◆ Problem requirements ◆
Using the records that appear below, write out exactly the lines from the one with "ATOM 131 C C" through the one with "ATOM 140 O O", keeping both end lines.

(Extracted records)
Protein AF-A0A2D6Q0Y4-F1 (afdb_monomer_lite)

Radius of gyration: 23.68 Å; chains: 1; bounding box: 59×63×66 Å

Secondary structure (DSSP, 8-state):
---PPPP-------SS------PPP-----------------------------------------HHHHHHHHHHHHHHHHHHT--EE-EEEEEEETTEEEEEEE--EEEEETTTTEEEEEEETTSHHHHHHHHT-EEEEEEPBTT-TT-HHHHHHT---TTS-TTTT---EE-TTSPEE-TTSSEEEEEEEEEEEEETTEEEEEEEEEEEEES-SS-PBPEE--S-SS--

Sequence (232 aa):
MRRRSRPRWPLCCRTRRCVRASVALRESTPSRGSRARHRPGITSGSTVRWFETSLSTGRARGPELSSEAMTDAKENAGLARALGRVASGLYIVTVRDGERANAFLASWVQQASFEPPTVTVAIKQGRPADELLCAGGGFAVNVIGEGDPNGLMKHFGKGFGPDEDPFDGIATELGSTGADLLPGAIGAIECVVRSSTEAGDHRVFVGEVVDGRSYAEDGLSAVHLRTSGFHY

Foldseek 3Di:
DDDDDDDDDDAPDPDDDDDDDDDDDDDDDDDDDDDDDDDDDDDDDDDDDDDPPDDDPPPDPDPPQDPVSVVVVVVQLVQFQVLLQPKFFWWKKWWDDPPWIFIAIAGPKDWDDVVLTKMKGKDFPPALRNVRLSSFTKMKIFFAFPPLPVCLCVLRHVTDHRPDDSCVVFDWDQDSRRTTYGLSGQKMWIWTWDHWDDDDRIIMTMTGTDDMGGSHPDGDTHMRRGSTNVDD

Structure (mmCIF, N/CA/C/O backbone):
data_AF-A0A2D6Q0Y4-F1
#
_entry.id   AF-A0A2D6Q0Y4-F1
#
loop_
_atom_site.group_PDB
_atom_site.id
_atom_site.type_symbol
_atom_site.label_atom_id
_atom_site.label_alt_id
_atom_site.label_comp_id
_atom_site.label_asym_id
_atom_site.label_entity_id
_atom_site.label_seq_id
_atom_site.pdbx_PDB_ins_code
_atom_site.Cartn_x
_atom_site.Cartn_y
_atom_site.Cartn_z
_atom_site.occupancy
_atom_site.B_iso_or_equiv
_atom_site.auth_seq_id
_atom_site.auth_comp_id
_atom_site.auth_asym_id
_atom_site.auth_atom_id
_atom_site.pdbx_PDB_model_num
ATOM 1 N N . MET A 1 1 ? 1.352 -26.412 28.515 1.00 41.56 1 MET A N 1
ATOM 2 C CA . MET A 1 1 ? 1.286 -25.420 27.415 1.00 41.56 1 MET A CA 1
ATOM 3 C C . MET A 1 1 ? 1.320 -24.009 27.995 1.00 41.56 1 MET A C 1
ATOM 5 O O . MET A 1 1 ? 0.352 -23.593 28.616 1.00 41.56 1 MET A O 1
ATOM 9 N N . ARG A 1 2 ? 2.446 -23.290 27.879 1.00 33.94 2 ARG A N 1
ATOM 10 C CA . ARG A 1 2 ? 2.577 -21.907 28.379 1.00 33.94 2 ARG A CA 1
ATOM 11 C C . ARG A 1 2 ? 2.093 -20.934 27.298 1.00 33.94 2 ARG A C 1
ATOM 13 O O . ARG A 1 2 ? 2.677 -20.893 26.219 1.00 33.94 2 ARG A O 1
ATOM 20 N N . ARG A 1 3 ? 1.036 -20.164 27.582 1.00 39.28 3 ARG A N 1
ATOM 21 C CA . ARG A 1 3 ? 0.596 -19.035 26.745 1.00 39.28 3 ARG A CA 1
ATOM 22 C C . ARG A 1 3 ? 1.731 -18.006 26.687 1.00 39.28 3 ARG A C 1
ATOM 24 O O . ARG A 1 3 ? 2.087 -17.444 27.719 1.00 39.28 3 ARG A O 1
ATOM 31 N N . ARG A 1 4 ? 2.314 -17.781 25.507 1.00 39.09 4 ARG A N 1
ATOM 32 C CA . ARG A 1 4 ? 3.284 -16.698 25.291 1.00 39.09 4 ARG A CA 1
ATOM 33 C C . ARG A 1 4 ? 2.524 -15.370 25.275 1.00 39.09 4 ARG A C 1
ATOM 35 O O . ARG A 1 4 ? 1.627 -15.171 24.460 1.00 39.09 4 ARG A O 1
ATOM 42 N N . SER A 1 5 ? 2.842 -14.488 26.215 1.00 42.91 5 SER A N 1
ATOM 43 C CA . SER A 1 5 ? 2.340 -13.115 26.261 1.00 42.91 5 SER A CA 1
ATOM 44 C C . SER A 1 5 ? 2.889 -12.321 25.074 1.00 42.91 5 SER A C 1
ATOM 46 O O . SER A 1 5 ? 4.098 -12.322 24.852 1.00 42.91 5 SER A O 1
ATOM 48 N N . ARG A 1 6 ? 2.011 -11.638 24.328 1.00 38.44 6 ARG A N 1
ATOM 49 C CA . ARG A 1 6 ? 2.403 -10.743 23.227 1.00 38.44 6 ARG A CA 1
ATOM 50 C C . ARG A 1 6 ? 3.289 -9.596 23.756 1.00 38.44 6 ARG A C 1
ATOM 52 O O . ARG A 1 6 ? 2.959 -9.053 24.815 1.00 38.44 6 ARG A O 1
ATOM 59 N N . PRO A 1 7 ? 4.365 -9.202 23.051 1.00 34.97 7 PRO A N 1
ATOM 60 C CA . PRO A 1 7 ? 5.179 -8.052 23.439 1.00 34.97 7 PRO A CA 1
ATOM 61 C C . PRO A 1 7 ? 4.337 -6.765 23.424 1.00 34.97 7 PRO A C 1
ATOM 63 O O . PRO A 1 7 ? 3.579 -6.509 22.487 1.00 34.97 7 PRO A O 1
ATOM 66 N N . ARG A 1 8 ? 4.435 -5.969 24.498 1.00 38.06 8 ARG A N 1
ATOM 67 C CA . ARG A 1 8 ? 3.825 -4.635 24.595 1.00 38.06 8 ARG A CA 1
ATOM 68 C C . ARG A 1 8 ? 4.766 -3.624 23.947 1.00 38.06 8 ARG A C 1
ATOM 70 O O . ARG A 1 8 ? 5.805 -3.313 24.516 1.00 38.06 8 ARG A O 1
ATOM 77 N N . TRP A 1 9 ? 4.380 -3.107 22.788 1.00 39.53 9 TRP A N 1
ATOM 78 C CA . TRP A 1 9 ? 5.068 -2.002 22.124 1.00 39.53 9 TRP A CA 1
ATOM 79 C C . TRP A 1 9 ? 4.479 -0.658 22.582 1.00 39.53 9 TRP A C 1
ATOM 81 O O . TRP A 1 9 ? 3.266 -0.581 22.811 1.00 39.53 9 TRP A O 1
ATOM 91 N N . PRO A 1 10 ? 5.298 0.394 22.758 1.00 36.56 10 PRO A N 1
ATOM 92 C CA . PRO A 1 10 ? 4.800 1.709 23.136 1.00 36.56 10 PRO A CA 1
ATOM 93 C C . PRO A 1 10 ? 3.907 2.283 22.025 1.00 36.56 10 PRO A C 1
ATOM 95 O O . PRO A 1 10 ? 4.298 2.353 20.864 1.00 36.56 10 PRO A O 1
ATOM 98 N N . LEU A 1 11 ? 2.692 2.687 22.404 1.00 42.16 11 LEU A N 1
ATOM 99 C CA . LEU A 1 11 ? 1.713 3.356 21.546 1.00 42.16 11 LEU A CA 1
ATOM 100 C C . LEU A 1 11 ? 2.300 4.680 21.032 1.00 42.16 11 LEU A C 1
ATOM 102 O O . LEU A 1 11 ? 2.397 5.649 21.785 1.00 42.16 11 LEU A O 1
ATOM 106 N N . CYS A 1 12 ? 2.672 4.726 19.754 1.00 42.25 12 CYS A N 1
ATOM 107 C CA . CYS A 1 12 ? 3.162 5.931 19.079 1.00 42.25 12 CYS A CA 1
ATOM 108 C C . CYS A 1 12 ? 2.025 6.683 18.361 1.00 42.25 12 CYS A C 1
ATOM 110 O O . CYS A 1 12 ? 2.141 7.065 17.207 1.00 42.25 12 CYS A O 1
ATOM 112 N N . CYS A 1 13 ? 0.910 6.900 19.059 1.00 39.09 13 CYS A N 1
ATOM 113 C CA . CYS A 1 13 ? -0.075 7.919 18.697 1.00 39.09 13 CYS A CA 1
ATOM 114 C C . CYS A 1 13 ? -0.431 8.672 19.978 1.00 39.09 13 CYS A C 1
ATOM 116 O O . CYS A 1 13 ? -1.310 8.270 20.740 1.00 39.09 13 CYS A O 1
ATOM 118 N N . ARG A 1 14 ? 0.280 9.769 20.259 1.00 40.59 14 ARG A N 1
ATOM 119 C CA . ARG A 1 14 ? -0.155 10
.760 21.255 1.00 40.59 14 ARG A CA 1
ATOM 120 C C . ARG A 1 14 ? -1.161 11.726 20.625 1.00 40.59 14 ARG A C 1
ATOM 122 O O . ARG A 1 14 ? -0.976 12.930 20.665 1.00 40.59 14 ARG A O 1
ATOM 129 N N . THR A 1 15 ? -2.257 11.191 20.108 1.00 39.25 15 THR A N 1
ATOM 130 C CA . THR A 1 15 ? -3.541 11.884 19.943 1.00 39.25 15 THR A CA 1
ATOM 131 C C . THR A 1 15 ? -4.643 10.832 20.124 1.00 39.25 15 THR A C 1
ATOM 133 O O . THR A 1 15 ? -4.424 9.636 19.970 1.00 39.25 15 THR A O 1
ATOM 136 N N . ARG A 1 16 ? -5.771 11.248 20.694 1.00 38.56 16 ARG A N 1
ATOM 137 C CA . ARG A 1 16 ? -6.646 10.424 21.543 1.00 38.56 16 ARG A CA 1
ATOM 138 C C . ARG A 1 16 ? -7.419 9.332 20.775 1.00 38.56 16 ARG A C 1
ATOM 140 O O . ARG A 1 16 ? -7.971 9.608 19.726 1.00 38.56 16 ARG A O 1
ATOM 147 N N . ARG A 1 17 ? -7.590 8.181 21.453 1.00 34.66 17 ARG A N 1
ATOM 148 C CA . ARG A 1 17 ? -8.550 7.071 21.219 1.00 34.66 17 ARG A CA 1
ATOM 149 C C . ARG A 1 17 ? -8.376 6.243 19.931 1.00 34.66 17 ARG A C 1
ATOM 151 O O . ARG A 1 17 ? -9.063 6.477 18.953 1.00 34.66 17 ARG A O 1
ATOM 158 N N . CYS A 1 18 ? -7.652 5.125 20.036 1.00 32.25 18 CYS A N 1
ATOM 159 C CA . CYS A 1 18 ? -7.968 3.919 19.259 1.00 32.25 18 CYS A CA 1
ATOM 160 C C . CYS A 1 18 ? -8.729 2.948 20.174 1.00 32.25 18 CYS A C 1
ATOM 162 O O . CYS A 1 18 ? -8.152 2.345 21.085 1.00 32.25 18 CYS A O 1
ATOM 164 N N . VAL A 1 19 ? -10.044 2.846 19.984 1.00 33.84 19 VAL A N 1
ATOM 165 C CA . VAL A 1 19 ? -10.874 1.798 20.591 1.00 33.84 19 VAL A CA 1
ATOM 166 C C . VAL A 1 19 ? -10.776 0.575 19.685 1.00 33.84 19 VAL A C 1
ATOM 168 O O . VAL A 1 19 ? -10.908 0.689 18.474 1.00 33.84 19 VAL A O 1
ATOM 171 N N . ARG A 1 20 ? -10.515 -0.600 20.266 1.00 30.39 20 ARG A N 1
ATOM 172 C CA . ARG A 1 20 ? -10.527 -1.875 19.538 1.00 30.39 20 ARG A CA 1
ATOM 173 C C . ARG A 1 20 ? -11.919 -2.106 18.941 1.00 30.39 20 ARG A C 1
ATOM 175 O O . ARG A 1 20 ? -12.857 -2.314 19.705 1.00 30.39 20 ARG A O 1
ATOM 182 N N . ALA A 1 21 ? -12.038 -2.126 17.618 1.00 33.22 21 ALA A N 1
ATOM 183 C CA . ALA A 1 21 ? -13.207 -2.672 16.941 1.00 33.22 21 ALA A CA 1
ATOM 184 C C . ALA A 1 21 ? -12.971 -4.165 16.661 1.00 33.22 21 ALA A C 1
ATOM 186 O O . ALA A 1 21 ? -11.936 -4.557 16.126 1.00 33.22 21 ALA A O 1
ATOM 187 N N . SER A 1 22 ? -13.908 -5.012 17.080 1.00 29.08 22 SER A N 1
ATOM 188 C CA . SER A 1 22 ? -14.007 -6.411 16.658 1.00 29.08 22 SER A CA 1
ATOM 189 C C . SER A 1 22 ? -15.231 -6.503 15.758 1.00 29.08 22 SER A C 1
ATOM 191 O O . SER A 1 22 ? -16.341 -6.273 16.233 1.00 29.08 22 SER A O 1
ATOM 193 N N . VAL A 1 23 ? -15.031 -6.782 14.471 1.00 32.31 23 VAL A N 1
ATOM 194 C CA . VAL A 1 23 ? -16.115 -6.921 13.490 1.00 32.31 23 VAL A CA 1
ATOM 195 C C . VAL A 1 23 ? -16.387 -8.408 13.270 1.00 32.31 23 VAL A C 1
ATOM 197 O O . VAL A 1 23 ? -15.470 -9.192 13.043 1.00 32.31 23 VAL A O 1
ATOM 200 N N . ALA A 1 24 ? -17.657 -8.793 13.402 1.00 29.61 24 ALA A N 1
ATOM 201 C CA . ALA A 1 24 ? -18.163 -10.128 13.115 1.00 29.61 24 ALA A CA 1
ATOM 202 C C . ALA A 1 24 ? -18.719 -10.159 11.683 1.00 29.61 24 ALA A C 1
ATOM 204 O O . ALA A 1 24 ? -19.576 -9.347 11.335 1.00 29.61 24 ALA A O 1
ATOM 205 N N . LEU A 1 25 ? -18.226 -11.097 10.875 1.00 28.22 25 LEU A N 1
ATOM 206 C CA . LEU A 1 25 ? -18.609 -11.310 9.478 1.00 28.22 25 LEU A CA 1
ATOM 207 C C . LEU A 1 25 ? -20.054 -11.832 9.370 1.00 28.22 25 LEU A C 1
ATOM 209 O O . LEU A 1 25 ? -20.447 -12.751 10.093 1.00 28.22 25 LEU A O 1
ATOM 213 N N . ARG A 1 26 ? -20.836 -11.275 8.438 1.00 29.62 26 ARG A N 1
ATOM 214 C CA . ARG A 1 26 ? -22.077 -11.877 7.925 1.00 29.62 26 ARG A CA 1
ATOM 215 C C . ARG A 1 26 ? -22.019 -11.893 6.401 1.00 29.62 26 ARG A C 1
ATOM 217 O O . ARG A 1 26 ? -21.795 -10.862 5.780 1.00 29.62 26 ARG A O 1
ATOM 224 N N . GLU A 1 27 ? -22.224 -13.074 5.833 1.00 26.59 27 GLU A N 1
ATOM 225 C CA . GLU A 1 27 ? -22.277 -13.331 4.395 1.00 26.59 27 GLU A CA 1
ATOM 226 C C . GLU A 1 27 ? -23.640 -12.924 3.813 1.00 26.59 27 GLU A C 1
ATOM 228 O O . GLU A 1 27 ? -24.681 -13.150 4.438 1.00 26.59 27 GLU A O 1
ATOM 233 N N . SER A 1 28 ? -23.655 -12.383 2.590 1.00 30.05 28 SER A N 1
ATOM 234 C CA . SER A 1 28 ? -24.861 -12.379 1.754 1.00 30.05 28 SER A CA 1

◆ Exercise output ◆
ATOM 131 C C . THR A 1 15 ? -4.643 10.832 20.124 1.00 39.25 15 THR A C 1
ATOM 133 O O . THR A 1 15 ? -4.424 9.636 19.970 1.00 39.25 15 THR A O 1
ATOM 136 N N . ARG A 1 16 ? -5.771 11.248 20.694 1.00 38.56 16 ARG A N 1
ATOM 137 C CA . ARG A 1 16 ? -6.646 10.424 21.543 1.00 38.56 16 ARG A CA 1
ATOM 138 C C . ARG A 1 16 ? -7.419 9.332 20.775 1.00 38.56 16 ARG A C 1
ATOM 140 O O . ARG A 1 16 ? -7.971 9.608 19.726 1.00 38.56 16 ARG A O 1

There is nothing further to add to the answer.